TRIBUNE LIBRE - « Quand on parle allocations, écoutons la voix de ceux qui en dépendent peut-être plus que d’autres »

Courses / 25.10.2017

TRIBUNE LIBRE - « Quand on parle allocations, écoutons la voix de ceux qui en dépendent peut-être plus que d’autres »

 

Christopher Hogg est éleveur sans sol et propriétaire. Ce professeur affilié au département marketing d'HEC nous livre son analyse de la situation actuelle au galop en utilisant une théorie économique : les plate-formes.

« Les plate-formes sont des intermédiaires qui rassemblent et favorisent les échanges. Le galop en est une. Les plate-formes dépendent économiquement de ce que nous appelons les effets de club. C’est un mécanisme très ancien qui existe quand la valeur d’un produit ou d’un service dépend de la qualité ou du nombre de ses clients. Plus votre clientèle est forte, en qualité et en quantité, et plus votre service est attractif. Ce fut la base de l’essor du télégraphe au XIXe siècle et le Graal de toutes les plate-formes digitales d’aujourd’hui et de demain (la Bourse, eBay et Amazon). Ces dernières essaient d’atteindre un nombre et une qualité suffisante de clients pour déclencher un effet d’avalanche : plus vous avez de clients, plus vous êtes attractifs, plus vous attirez de nouveaux clients, plus vous êtes attractifs et ainsi de suite. Pour recruter des clients, il faut bien sûr créer de la confiance. Dès lors, vous pouvez lever suffisamment de fonds pour espérer amorcer la pompe, en se focalisant en priorité sur deux types de clients : les ressources rares et les clients sensibles au prix. Sur une plate-forme, les ressources rares sont les clients qui attirent les autres. Ils sont essentiels pour le fonctionnement du club. C’est un phénomène bien connu des clubs exclusifs comme le Jockey Club (comme d’ailleurs les plate-formes digitales de rencontre). Encore faut-il qu’ils attirent effectivement les autres clients et ne se referment pas sur eux-mêmes.

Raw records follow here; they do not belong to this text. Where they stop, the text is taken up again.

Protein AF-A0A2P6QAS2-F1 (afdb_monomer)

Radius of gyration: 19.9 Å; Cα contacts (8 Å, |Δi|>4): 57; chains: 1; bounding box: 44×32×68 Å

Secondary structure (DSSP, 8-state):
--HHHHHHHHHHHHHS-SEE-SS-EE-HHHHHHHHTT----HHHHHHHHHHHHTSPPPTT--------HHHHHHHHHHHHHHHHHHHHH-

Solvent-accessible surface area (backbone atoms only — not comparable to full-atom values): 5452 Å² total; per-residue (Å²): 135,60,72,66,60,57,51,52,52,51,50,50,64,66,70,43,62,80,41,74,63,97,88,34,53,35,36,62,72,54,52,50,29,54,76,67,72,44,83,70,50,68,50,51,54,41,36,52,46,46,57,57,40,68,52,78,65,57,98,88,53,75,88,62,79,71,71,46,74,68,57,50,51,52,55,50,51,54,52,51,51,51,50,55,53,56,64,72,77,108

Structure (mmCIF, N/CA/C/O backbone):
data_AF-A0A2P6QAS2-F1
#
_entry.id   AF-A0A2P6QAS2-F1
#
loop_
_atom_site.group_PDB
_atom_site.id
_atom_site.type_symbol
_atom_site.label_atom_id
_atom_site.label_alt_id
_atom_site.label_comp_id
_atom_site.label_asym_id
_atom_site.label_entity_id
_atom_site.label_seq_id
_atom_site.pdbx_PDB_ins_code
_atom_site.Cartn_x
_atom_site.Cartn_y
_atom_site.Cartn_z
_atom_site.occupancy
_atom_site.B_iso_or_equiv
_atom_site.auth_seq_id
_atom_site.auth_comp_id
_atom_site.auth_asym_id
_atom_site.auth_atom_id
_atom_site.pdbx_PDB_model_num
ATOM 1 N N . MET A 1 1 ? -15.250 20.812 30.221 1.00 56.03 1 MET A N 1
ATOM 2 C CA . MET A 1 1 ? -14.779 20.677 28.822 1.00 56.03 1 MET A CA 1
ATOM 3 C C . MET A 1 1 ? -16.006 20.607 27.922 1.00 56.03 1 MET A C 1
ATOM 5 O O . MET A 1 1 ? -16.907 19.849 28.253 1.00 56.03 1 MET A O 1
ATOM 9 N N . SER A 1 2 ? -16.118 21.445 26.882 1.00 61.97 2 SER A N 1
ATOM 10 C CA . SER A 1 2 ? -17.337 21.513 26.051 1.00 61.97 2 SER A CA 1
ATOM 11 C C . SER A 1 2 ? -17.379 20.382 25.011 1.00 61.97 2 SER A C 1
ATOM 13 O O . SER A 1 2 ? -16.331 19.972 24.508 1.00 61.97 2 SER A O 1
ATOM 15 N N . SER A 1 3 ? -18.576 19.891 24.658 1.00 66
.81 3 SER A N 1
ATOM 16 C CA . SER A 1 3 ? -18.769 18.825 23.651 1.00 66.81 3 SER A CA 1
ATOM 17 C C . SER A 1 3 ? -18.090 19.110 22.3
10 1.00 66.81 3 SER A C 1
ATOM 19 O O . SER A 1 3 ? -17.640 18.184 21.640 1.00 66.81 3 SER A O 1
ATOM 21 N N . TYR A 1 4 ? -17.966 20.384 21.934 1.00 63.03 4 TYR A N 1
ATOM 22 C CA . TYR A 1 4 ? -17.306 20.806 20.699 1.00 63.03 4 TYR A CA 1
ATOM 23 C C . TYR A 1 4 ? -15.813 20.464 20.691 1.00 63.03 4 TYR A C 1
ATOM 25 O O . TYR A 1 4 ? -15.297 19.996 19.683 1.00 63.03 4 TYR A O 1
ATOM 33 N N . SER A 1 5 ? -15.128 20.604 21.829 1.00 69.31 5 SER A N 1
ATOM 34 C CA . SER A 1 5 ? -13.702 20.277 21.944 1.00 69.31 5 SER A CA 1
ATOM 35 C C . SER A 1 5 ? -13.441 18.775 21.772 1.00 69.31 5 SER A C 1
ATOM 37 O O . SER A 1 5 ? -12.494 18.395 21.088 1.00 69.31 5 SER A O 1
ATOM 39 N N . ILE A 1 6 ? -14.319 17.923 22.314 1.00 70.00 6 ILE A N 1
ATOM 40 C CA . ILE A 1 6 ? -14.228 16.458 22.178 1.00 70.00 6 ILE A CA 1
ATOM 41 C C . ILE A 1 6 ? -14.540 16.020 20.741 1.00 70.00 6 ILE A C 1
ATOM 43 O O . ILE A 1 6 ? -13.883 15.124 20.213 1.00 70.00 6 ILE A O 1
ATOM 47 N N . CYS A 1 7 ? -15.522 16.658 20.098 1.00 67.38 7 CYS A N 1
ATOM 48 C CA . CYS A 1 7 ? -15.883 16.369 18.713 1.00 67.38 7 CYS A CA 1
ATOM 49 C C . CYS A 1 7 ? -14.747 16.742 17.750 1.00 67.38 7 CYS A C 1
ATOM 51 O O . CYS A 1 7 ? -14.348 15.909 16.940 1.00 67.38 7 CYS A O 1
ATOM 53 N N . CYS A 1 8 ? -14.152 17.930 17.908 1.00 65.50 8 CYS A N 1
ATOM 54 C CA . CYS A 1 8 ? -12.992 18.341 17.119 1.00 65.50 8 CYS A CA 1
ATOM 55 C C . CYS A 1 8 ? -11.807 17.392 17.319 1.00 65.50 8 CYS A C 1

Force est de constater que grâce à la remarquable efficacité d’entreprises comme Arqana et la force d’attraction de quelques grands entraîneurs français, ces ressources rares n’ont pas quitté le galop. Au contraire, on constate l’arrivée de nouveaux grands propriétaires dont bénéficie l’ensemble de la filière et dont nous dépendons tous, en particulier les éleveurs.

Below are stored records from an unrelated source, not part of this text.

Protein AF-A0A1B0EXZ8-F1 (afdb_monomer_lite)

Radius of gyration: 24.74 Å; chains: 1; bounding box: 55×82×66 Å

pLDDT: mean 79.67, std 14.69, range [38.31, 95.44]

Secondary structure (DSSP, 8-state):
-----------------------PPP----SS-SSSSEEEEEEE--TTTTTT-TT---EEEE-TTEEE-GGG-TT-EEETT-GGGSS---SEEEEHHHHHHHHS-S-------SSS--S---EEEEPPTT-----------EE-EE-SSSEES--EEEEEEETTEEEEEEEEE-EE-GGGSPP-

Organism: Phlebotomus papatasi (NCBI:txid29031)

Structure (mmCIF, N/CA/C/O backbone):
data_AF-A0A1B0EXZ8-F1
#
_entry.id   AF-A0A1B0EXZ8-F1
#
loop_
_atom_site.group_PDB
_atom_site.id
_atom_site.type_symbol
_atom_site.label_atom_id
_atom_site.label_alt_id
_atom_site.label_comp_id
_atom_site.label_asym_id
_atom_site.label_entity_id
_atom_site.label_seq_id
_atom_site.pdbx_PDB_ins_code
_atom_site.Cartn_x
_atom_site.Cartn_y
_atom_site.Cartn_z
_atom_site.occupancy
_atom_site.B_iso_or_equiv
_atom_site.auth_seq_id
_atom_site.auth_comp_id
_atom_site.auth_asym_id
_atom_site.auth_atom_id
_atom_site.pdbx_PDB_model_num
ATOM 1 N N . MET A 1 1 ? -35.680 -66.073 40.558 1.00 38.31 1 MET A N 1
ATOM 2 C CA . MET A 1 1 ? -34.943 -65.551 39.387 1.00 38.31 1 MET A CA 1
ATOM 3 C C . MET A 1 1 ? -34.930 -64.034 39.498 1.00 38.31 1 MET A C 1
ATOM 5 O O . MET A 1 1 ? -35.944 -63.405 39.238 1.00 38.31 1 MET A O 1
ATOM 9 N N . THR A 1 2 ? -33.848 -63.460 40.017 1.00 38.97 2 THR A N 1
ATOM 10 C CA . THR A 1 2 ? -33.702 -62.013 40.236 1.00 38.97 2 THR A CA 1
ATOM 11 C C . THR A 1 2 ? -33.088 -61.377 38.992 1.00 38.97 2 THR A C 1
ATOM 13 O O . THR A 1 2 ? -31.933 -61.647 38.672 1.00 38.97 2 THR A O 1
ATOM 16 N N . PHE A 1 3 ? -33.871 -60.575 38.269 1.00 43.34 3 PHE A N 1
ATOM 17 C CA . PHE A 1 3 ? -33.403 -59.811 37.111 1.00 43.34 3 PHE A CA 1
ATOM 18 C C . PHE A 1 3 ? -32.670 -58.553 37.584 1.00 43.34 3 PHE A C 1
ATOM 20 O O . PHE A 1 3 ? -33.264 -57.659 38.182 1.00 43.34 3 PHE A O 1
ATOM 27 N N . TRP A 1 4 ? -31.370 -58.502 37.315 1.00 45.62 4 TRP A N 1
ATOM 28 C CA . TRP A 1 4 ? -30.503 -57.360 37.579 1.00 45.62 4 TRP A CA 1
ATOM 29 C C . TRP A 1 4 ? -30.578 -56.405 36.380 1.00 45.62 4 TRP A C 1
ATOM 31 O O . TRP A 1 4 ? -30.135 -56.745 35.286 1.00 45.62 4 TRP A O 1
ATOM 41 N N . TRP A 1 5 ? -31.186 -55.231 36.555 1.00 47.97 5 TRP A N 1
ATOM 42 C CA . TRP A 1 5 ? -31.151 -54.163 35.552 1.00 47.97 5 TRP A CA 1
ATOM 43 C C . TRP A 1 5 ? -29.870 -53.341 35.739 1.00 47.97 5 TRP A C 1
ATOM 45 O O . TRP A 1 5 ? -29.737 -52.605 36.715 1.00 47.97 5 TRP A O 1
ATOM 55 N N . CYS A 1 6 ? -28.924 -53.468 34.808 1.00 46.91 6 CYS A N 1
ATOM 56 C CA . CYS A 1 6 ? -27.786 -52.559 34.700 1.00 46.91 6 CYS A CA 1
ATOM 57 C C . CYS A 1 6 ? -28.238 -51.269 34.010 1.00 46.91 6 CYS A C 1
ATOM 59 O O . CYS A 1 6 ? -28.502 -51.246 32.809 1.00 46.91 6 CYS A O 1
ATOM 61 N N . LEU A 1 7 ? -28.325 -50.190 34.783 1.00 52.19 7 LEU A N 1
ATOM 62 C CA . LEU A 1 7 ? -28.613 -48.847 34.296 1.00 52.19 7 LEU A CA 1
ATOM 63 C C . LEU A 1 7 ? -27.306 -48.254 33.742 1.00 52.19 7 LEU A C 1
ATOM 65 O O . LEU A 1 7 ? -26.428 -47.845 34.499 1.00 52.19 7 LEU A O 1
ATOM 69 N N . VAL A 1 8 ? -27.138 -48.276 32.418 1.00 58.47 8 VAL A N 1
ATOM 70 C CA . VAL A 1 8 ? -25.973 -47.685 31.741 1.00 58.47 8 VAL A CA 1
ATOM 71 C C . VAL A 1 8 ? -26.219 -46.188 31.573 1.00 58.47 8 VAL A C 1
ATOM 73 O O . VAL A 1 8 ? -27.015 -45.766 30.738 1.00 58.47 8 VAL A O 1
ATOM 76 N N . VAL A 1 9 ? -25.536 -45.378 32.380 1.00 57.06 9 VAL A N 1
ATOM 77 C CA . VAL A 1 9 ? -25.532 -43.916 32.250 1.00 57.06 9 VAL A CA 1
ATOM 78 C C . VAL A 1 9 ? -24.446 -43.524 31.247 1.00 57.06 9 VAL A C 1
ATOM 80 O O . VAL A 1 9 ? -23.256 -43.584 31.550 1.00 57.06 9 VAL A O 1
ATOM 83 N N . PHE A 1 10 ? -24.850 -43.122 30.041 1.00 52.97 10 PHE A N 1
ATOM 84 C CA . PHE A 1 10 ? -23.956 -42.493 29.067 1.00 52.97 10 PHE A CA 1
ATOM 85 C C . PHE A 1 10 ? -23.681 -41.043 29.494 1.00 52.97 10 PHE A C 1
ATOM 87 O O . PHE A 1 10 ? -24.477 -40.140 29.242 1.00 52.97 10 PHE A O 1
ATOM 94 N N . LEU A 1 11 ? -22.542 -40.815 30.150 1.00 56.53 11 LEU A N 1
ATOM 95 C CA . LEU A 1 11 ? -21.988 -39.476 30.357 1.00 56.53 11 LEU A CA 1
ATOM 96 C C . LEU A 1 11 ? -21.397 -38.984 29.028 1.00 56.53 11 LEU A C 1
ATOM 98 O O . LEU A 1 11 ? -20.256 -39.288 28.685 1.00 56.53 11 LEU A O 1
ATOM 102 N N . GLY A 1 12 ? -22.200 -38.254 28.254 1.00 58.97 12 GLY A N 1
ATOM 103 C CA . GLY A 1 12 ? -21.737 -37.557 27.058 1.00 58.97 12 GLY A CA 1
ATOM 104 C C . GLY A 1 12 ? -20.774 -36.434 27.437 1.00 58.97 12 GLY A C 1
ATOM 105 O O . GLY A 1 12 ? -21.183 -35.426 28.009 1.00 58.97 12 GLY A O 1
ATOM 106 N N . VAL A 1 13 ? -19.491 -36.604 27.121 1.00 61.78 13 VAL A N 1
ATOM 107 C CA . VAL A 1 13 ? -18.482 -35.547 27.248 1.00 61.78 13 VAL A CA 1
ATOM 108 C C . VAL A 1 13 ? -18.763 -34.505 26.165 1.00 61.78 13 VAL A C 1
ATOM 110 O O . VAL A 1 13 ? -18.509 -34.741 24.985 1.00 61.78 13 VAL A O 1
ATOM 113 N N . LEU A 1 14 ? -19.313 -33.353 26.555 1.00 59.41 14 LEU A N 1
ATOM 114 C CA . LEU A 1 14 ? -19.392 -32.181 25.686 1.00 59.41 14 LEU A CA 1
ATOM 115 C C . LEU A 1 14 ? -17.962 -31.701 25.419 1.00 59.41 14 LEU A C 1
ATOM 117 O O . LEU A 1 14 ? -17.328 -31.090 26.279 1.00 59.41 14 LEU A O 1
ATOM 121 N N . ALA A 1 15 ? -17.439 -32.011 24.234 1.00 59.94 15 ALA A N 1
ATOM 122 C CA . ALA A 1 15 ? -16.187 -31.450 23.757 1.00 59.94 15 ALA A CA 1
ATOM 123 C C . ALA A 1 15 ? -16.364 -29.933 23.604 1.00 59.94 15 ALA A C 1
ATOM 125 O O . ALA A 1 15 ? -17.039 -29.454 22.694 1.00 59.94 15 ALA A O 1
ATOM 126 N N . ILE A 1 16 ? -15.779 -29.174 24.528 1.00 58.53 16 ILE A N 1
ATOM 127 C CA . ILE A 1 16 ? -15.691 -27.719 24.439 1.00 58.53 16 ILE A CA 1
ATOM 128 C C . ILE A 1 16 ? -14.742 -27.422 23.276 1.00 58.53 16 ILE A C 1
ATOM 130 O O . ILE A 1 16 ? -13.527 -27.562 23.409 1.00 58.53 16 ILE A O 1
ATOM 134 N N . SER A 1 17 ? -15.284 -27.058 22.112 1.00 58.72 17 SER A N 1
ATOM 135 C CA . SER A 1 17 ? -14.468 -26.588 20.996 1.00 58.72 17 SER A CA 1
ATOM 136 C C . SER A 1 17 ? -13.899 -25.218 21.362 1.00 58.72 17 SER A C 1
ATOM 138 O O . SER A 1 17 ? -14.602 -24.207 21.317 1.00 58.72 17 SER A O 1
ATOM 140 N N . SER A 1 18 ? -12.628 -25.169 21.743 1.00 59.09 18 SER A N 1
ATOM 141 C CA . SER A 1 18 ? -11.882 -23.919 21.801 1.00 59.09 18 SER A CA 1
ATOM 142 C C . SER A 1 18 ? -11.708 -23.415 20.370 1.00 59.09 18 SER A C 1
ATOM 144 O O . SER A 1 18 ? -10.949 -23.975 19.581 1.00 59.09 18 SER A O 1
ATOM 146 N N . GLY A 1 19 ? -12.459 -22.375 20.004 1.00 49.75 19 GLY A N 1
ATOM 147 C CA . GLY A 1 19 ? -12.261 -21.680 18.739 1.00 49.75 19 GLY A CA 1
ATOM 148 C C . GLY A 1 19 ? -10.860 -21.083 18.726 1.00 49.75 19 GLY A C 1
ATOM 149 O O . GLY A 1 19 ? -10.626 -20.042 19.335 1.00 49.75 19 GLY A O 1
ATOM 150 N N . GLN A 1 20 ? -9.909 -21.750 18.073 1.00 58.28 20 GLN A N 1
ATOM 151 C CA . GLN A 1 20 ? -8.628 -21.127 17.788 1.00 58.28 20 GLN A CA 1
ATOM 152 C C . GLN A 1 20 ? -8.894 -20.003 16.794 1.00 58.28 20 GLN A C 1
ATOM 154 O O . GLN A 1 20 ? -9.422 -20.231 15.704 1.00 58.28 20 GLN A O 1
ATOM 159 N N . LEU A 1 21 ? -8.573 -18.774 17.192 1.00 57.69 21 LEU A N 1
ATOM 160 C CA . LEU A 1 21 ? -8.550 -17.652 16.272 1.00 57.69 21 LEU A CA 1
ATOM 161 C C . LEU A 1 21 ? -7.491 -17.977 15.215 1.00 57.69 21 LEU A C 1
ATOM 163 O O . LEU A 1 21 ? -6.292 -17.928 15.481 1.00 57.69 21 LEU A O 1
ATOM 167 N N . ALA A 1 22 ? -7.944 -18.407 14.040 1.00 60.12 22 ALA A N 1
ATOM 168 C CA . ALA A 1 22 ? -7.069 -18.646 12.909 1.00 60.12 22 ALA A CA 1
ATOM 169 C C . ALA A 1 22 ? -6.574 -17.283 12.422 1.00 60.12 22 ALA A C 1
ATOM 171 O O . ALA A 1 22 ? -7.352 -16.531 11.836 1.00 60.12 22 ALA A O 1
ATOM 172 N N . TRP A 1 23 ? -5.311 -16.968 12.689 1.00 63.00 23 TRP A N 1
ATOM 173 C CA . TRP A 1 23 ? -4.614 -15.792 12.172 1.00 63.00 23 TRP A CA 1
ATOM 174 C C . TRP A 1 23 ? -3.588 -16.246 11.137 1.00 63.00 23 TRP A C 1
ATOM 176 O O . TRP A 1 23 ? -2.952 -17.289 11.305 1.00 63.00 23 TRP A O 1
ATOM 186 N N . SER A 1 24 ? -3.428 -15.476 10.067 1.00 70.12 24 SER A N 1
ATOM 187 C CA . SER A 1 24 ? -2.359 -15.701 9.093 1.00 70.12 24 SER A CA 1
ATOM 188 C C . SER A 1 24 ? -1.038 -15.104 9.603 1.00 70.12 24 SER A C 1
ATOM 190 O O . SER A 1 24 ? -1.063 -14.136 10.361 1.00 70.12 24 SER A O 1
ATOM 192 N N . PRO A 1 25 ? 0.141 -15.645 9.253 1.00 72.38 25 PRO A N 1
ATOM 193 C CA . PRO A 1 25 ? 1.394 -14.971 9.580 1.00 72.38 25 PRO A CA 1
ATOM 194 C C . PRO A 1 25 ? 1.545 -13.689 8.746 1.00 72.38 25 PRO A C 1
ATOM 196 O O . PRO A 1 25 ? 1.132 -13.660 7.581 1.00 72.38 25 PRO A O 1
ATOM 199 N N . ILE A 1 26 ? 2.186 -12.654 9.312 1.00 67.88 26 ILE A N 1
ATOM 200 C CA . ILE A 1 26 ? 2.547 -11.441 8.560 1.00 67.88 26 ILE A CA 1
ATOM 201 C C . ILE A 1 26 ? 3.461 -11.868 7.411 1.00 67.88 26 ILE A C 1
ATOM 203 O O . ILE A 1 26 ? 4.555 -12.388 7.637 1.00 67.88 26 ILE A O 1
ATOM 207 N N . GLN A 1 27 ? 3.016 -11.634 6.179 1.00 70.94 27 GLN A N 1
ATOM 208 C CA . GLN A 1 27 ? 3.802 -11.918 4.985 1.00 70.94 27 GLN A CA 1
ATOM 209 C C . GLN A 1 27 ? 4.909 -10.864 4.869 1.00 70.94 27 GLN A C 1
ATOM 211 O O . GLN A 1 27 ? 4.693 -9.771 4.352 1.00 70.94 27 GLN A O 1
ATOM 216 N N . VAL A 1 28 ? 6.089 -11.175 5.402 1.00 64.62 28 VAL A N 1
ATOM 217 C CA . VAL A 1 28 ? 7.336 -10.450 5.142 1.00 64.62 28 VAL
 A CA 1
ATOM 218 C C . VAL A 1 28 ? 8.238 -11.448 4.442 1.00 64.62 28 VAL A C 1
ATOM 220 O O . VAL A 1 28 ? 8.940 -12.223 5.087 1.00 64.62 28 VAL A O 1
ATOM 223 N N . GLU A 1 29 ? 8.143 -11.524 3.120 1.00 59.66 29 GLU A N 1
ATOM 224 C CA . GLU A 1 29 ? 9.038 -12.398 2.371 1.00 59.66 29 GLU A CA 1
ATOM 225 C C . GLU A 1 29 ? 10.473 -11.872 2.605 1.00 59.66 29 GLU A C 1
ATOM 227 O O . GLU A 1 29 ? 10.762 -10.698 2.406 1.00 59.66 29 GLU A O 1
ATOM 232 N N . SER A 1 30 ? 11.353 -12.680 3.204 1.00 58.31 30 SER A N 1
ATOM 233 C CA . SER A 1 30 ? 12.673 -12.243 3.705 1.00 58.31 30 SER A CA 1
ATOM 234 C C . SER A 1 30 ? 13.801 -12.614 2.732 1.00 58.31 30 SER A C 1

La deuxième catégorie de clients nécessaires est celle qui rassemble la clientèle sensible au prix. Dans les courses, elle correspond aux propriétaires qui ne font pas partie de l’élite. Ils construisent ou détruisent des réseaux. Ils les construisent quand ils arrivent. Ils les détruisent quand ils partent. L’objectif est bien sûr d’éviter l’enclenchement d’un mécanisme infernal : baisse d’encouragements, moins de petits propriétaires, moins de chevaux, moins de partants, moins de joueurs, moins de recettes, moins d’encouragements et ainsi de suite. On comprend aisément que ce risque réel tétanise beaucoup de professionnels de la filière. Il faut les écouter car ils sont en contact avec cette population de propriétaires plus sensibles aux contraintes budgétaires, aux allocations en baisse, à l’augmentation des prix des chevaux et des frais de pensions. Il ne faut pas pour autant les opposer avec certains grands entraîneurs qui gèrent avec succès les ressources rares de la filière, qu’il s’agit bien sûr de préserver. Il serait dommage que ces deux mondes n’arrivent pas à cohabiter et à s’entendre, car in fine la filière dépend autant de l’un que de l’autre. Mais quand on parle allocations, écoutons la voix de ceux qui en dépendent peut-être plus que d’autres, étant donnée la nature de leurs clients. »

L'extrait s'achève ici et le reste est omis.